BEGIN RECORDS

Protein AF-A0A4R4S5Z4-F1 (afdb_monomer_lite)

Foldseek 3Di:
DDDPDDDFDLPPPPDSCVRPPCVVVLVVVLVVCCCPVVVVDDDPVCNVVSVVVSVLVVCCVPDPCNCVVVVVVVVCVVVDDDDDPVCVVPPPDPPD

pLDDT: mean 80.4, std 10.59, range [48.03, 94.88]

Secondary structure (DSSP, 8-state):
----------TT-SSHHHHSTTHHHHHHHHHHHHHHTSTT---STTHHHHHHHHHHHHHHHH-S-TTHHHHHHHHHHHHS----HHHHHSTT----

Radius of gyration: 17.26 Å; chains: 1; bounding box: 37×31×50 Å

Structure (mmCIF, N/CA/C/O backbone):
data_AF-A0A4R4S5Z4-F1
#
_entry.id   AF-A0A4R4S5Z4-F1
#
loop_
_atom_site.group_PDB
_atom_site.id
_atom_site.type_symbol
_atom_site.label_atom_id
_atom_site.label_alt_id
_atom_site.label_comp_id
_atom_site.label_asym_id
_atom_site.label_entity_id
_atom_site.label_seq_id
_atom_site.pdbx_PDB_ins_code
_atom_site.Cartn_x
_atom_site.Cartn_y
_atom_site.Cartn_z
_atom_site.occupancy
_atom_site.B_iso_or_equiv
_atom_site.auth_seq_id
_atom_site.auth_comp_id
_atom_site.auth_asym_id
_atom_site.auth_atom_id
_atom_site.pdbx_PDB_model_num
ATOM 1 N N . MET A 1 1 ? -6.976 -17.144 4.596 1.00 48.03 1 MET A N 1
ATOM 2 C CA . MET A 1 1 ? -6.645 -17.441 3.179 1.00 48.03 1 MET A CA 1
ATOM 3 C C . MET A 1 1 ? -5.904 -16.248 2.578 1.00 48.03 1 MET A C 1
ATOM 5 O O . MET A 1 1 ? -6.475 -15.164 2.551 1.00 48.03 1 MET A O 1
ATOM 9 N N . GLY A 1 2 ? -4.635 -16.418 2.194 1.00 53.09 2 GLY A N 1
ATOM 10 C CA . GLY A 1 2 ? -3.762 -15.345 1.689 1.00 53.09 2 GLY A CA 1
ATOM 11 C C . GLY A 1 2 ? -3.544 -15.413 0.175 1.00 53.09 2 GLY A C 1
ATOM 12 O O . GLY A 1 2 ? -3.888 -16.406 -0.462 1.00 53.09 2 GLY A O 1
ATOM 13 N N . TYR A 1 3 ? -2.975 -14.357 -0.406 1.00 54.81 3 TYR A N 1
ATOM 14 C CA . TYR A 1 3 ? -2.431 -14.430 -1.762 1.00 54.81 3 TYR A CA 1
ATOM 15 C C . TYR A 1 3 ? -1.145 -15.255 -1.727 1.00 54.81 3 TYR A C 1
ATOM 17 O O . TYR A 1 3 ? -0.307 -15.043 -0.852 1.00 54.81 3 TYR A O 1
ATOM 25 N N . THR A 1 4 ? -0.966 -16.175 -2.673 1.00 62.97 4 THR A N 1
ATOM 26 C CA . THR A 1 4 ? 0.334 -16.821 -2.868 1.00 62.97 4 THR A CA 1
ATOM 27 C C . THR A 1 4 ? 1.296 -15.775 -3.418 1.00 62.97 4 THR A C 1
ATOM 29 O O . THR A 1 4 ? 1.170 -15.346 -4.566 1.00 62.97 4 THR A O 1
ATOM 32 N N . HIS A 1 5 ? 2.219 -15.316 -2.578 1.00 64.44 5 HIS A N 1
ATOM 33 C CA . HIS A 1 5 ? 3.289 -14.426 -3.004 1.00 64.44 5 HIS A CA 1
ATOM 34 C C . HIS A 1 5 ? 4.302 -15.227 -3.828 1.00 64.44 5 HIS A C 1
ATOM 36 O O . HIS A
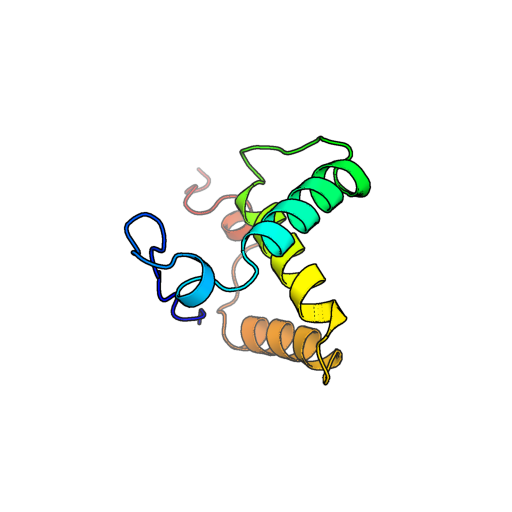 1 5 ? 4.803 -16.257 -3.383 1.00 64.44 5 HIS A O 1
ATOM 42 N N . HIS A 1 6 ? 4.574 -14.757 -5.045 1.00 75.06 6 HIS A N 1
ATOM 43 C CA . HIS A 1 6 ? 5.633 -15.281 -5.899 1.00 75.06 6 HIS A CA 1
ATOM 44 C C . HIS A 1 6 ? 6.721 -14.224 -6.021 1.00 75.06 6 HIS A C 1
ATOM 46 O O . HIS A 1 6 ? 6.555 -13.221 -6.720 1.00 75.06 6 HIS A O 1
ATOM 52 N N . ASP A 1 7 ? 7.833 -14.454 -5.336 1.00 79.94 7 ASP A N 1
ATOM 53 C CA . ASP A 1 7 ? 8.946 -13.519 -5.341 1.00 79.94 7 ASP A CA 1
ATOM 54 C C . ASP A 1 7 ? 9.729 -13.641 -6.649 1.00 79.94 7 ASP A C 1
ATOM 56 O O . ASP A 1 7 ? 10.149 -14.724 -7.056 1.00 79.94 7 ASP A O 1
ATOM 60 N N . THR A 1 8 ? 9.930 -12.511 -7.324 1.00 82.94 8 THR A N 1
ATOM 61 C CA . THR A 1 8 ? 10.765 -12.419 -8.527 1.00 82.94 8 THR A CA 1
ATOM 62 C C . THR A 1 8 ? 11.888 -11.425 -8.269 1.00 82.94 8 THR A C 1
ATOM 64 O O . THR A 1 8 ? 11.641 -10.246 -8.015 1.00 82.94 8 THR A O 1
ATOM 67 N N . THR A 1 9 ? 13.138 -11.889 -8.339 1.00 83.88 9 THR A N 1
ATOM 68 C CA . THR A 1 9 ? 14.314 -11.027 -8.173 1.00 83.88 9 THR A CA 1
ATOM 69 C C . THR A 1 9 ? 14.782 -10.463 -9.512 1.00 83.88 9 THR A C 1
ATOM 71 O O . THR A 1 9 ? 15.122 -11.197 -10.435 1.00 83.88 9 THR A O 1
ATOM 74 N N . GLY A 1 10 ? 14.816 -9.133 -9.617 1.00 83.56 10 GLY A N 1
ATOM 75 C CA . GLY A 1 10 ? 15.362 -8.421 -10.777 1.00 83.56 10 GLY A CA 1
ATOM 76 C C . GLY A 1 10 ? 16.816 -7.973 -10.607 1.00 83.56 10 GLY A C 1
ATOM 77 O O . GLY A 1 10 ? 17.362 -7.355 -11.515 1.00 83.56 10 GLY A O 1
ATOM 78 N N . TYR A 1 11 ? 17.456 -8.232 -9.459 1.00 82.19 11 TYR A N 1
ATOM 79 C CA . TYR A 1 11 ? 18.765 -7.645 -9.131 1.00 82.19 11 TYR A CA 1
ATOM 80 C C . TYR A 1 11 ? 19.869 -8.073 -10.115 1.00 82.19 11 TYR A C 1
ATOM 82 O O . TYR A 1 11 ? 20.592 -7.224 -10.648 1.00 82.19 11 TYR A O 1
ATOM 90 N N . ASN A 1 12 ? 19.917 -9.375 -10.415 1.00 86.06 12 ASN A N 1
ATOM 91 C CA . ASN A 1
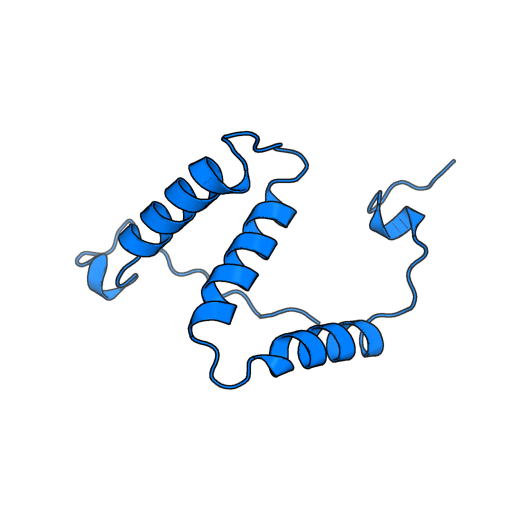 12 ? 20.889 -10.006 -11.316 1.00 86.06 12 ASN A CA 1
ATOM 92 C C . ASN A 1 12 ? 20.388 -10.145 -12.765 1.00 86.06 12 ASN A C 1
ATOM 94 O O . ASN A 1 12 ? 21.034 -10.804 -13.575 1.00 86.06 12 ASN A O 1
ATOM 98 N N . ALA A 1 13 ? 19.231 -9.572 -13.103 1.00 86.38 13 ALA A N 1
ATOM 99 C CA . ALA A 1 13 ? 18.703 -9.656 -14.458 1.00 86.38 13 ALA A CA 1
ATOM 100 C C . ALA A 1 13 ? 19.531 -8.789 -15.418 1.00 86.38 13 ALA A C 1
ATOM 102 O O . ALA A 1 13 ? 19.835 -7.636 -15.105 1.00 86.38 13 ALA A O 1
ATOM 103 N N . ALA A 1 14 ? 19.846 -9.330 -16.601 1.00 87.06 14 ALA A N 1
ATOM 104 C CA . ALA A 1 14 ? 20.520 -8.588 -17.669 1.00 87.06 14 ALA A CA 1
ATOM 105 C C . ALA A 1 14 ? 19.705 -7.355 -18.098 1.00 87.06 14 ALA A C 1
ATOM 107 O O . ALA A 1 14 ? 20.261 -6.277 -18.292 1.00 87.06 14 ALA A O 1
ATOM 108 N N . ASP A 1 15 ? 18.378 -7.500 -18.149 1.00 88.38 15 ASP A N 1
ATOM 109 C CA . ASP A 1 15 ? 17.435 -6.393 -18.269 1.00 88.38 15 ASP A CA 1
ATOM 110 C C . ASP A 1 15 ? 16.484 -6.374 -17.066 1.00 88.38 15 ASP A C 1
ATOM 112 O O . ASP A 1 15 ? 15.513 -7.128 -16.977 1.00 88.38 15 ASP A O 1
ATOM 116 N N . ARG A 1 16 ? 16.761 -5.477 -16.117 1.00 84.31 16 ARG A N 1
ATOM 117 C CA . ARG A 1 16 ? 15.950 -5.307 -14.902 1.00 84.31 16 ARG A CA 1
ATOM 118 C C . ARG A 1 16 ? 14.559 -4.744 -15.194 1.00 84.31 16 ARG A C 1
ATOM 120 O O . ARG A 1 16 ? 13.630 -4.998 -14.429 1.00 84.31 16 ARG A O 1
ATOM 127 N N . SER A 1 17 ? 14.419 -3.971 -16.272 1.00 84.94 17 SER A N 1
ATOM 128 C CA . SER A 1 17 ? 13.157 -3.331 -16.646 1.00 84.94 17 SER A CA 1
ATOM 129 C C . SER A 1 17 ? 12.172 -4.321 -17.261 1.00 84.94 17 SER A C 1
ATOM 131 O O . SER A 1 17 ? 10.970 -4.184 -17.041 1.00 84.94 17 SER A O 1
ATOM 133 N N . ALA A 1 18 ? 12.677 -5.358 -17.934 1.00 86.88 18 ALA A N 1
ATOM 134 C CA . ALA A 1 18 ? 11.870 -6.476 -18.407 1.00 86.88 18 ALA A CA 1
ATOM 135 C C . ALA A 1 18 ? 11.345 -7.348 -17.252 1.00 86.88 18 ALA A C 1
ATOM 137 O O . ALA A 1 18 ? 10.206 -7.805 -17.301 1.00 86.88 18 ALA A O 1
ATOM 138 N N . VAL A 1 19 ? 12.150 -7.558 -16.201 1.00 89.88 19 VAL A N 1
ATOM 139 C CA . VAL A 1 19 ? 11.771 -8.412 -15.057 1.00 89.88 19 VAL A CA 1
ATOM 140 C C . VAL A 1 19 ? 10.841 -7.693 -14.075 1.00 89.88 19 VAL A C 1
ATOM 142 O O . VAL A 1 19 ? 9.875 -8.284 -13.601 1.00 89.88 19 VAL A O 1
ATOM 145 N N . LEU A 1 20 ? 11.109 -6.418 -13.769 1.00 88.75 20 LEU A N 1
ATOM 146 C CA . LEU A 1 20 ? 10.298 -5.599 -12.860 1.00 88.75 20 LEU A CA 1
ATOM 147 C C . LEU A 1 20 ? 9.947 -4.248 -13.513 1.00 88.75 20 LEU A C 1
ATOM 149 O O . LEU A 1 20 ? 10.506 -3.202 -13.147 1.00 88.75 20 LEU A O 1
ATOM 153 N N . PRO A 1 21 ? 9.017 -4.240 -14.485 1.00 88.38 21 PRO A N 1
ATOM 154 C CA . PRO A 1 21 ? 8.657 -3.030 -15.211 1.00 88.38 21 PRO A CA 1
ATOM 155 C C . PRO A 1 21 ? 8.089 -1.964 -14.270 1.00 88.38 21 PRO A C 1
ATOM 157 O O . PRO A 1 21 ? 7.170 -2.203 -13.489 1.00 88.38 21 PRO A O 1
ATOM 160 N N . GLY A 1 22 ? 8.649 -0.753 -14.339 1.00 87.00 22 GLY A N 1
ATOM 161 C CA . GLY A 1 22 ? 8.162 0.395 -13.569 1.00 87.00 22 GLY A CA 1
ATOM 162 C C . GLY A 1 22 ? 8.430 0.346 -12.058 1.00 87.00 22 GLY A C 1
ATOM 163 O O . GLY A 1 22 ? 7.862 1.158 -11.328 1.00 87.00 22 GLY A O 1
ATOM 164 N N . VAL A 1 23 ? 9.309 -0.534 -11.560 1.00 89.06 23 VAL A N 1
ATOM 165 C CA . VAL A 1 23 ? 9.610 -0.658 -10.113 1.00 89.06 23 VAL A CA 1
ATOM 166 C C . VAL A 1 23 ? 10.044 0.661 -9.454 1.00 89.06 23 VAL A C 1
ATOM 168 O O . VAL A 1 23 ? 9.662 0.968 -8.326 1.00 89.06 23 VAL A O 1
ATOM 171 N N . HIS A 1 24 ? 10.770 1.506 -10.187 1.00 89.50 24 HIS A N 1
ATOM 172 C CA . HIS A 1 24 ? 11.194 2.830 -9.728 1.00 89.50 24 HIS A CA 1
ATOM 173 C C . HIS A 1 24 ? 10.013 3.794 -9.508 1.00 89.50 24 HIS A C 1
ATOM 175 O O . HIS A 1 24 ? 10.092 4.678 -8.651 1.00 89.50 24 HIS A O 1
ATOM 181 N N . LEU A 1 25 ? 8.902 3.622 -10.237 1.00 90.94 25 LEU A N 1
ATOM 182 C CA . LEU A 1
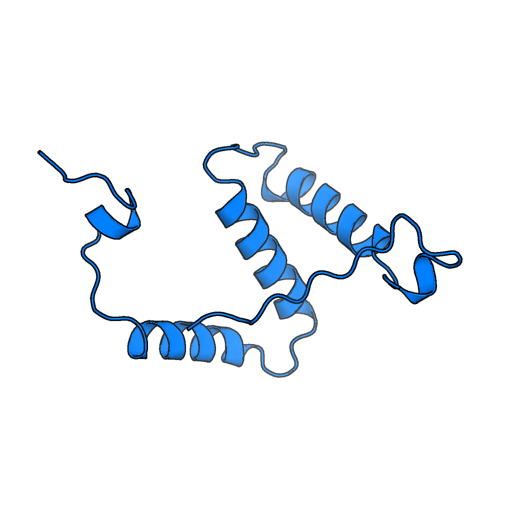 25 ? 7.675 4.395 -10.029 1.00 90.94 25 LEU A CA 1
ATOM 183 C C . LEU A 1 25 ? 7.013 3.988 -8.715 1.00 90.94 25 LEU A C 1
ATOM 185 O O . LEU A 1 25 ? 6.621 4.859 -7.941 1.00 90.94 25 LEU A O 1
ATOM 189 N N . ILE A 1 26 ? 6.953 2.683 -8.432 1.00 89.88 26 ILE A N 1
ATOM 190 C CA . ILE A 1 26 ? 6.443 2.158 -7.159 1.00 89.88 26 ILE A CA 1
ATOM 191 C C . ILE A 1 26 ? 7.265 2.712 -5.994 1.00 89.88 26 ILE A C 1
ATOM 193 O O . ILE A 1 26 ? 6.694 3.261 -5.054 1.00 89.88 26 ILE A O 1
ATOM 197 N N . ALA A 1 27 ? 8.596 2.654 -6.081 1.00 91.38 27 ALA A N 1
ATOM 198 C CA . ALA A 1 27 ? 9.481 3.195 -5.049 1.00 91.38 27 ALA A CA 1
ATOM 199 C C . ALA A 1 27 ? 9.287 4.712 -4.854 1.00 91.38 27 ALA A C 1
ATOM 201 O O . ALA A 1 27 ? 9.205 5.203 -3.727 1.00 91.38 27 ALA A O 1
ATOM 202 N N . SER A 1 28 ? 9.155 5.464 -5.952 1.00 94.06 28 SER A N 1
ATOM 203 C CA . SER A 1 28 ? 8.942 6.918 -5.917 1.00 94.06 28 SER A CA 1
ATOM 204 C C . SER A 1 28 ? 7.590 7.299 -5.299 1.00 94.06 28 SER A C 1
ATOM 206 O O . SER A 1 28 ? 7.498 8.270 -4.543 1.00 94.06 28 SER A O 1
ATOM 208 N N . LEU A 1 29 ? 6.535 6.534 -5.591 1.00 92.69 29 LEU A N 1
ATOM 209 C CA . LEU A 1 29 ? 5.200 6.721 -5.018 1.00 92.69 29 LEU A CA 1
ATOM 210 C C . LEU A 1 29 ? 5.160 6.366 -3.532 1.00 92.69 29 LEU A C 1
ATOM 212 O O . LEU A 1 29 ? 4.558 7.112 -2.759 1.00 92.69 29 LEU A O 1
ATOM 216 N N . LEU A 1 30 ? 5.837 5.290 -3.128 1.00 93.00 30 LEU A N 1
ATOM 217 C CA . LEU A 1 30 ? 5.991 4.918 -1.724 1.00 93.00 30 LEU A CA 1
ATOM 218 C C . LEU A 1 30 ? 6.706 6.026 -0.946 1.00 93.00 30 LEU A C 1
ATOM 220 O O . LEU A 1 30 ? 6.184 6.503 0.060 1.00 93.00 30 LEU A O 1
ATOM 224 N N . LYS A 1 31 ? 7.843 6.519 -1.458 1.00 93.62 31 LYS A N 1
ATOM 225 C CA . LYS A 1 31 ? 8.583 7.633 -0.844 1.00 93.62 31 LYS A CA 1
ATOM 226 C C . LYS A 1 31 ? 7.704 8.876 -0.680 1.00 93.62 31 LYS A C 1
ATOM 228 O O . LYS A 1 31 ? 7.713 9.503 0.378 1.00 93.62 31 LYS A O 1
ATOM 233 N N . ARG A 1 32 ? 6.915 9.221 -1.704 1.00 94.81 32 ARG A N 1
ATOM 234 C CA . ARG A 1 32 ? 5.972 10.349 -1.651 1.00 94.81 32 ARG A CA 1
ATOM 235 C C . ARG A 1 32 ? 4.859 10.128 -0.627 1.00 94.81 32 ARG A C 1
ATOM 237 O O . ARG A 1 32 ? 4.484 11.073 0.057 1.00 94.81 32 ARG A O 1
ATOM 244 N N . TRP A 1 33 ? 4.321 8.915 -0.527 1.00 93.38 33 TRP A N 1
ATOM 245 C CA . TRP A 1 33 ? 3.282 8.587 0.449 1.00 93.38 33 TRP A CA 1
ATOM 246 C C . TRP A 1 33 ? 3.808 8.659 1.886 1.00 93.38 33 TRP A C 1
ATOM 248 O O . TRP A 1 33 ? 3.161 9.275 2.729 1.00 93.38 33 TRP A O 1
ATOM 258 N N . ILE A 1 34 ? 5.012 8.143 2.140 1.00 93.62 34 ILE A N 1
ATOM 259 C CA . ILE A 1 34 ? 5.682 8.261 3.442 1.00 93.62 34 ILE A CA 1
ATOM 260 C C . ILE A 1 34 ? 5.911 9.735 3.808 1.00 93.62 34 ILE A C 1
ATOM 262 O O . ILE A 1 34 ? 5.610 10.154 4.924 1.00 93.62 34 ILE A O 1
ATOM 266 N N . ALA A 1 35 ? 6.413 10.540 2.869 1.00 94.88 35 ALA A N 1
ATOM 267 C CA . ALA A 1 35 ? 6.651 11.963 3.106 1.00 94.88 35 ALA A CA 1
ATOM 268 C C . ALA A 1 35 ? 5.354 12.755 3.332 1.00 94.88 35 ALA A C 1
ATOM 270 O O . ALA A 1 35 ? 5.307 13.640 4.179 1.00 94.88 35 ALA A O 1
ATOM 271 N N . GLY A 1 36 ? 4.300 12.441 2.577 1.00 93.19 36 GLY A N 1
ATOM 272 C CA . GLY A 1 36 ? 3.039 13.176 2.618 1.00 93.19 36 GLY A CA 1
ATOM 273 C C . GLY A 1 36 ? 2.081 12.690 3.700 1.00 93.19 36 GLY A C 1
ATOM 274 O O . GLY A 1 36 ? 1.699 13.456 4.568 1.00 93.19 36 GLY A O 1
ATOM 275 N N . THR A 1 37 ? 1.654 11.429 3.633 1.00 90.75 37 THR A N 1
ATOM 276 C CA . THR A 1 37 ? 0.614 10.875 4.517 1.00 90.75 37 THR A CA 1
ATOM 277 C C . THR A 1 37 ? 1.158 10.510 5.887 1.00 90.75 37 THR A C 1
ATOM 279 O O . THR A 1 37 ? 0.498 10.774 6.885 1.00 90.75 37 THR A O 1
ATOM 282 N N . LEU A 1 38 ? 2.356 9.927 5.943 1.00 90.81 38 LEU A N 1
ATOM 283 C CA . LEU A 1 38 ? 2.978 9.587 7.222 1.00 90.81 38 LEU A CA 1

END RECORDS

ABOUT THIS TASK: Every line from the one containing "ATOM 282 N N" through the last line above should be retyped exactly; no other lines are wanted.

RESULT OF THIS TASK:
ATOM 282 N N . LEU A 1 38 ? 2.356 9.927 5.943 1.00 90.81 38 LEU A N 1
ATOM 283 C CA . LEU A 1 38 ? 2.978 9.587 7.222 1.00 90.81 38 LEU A CA 1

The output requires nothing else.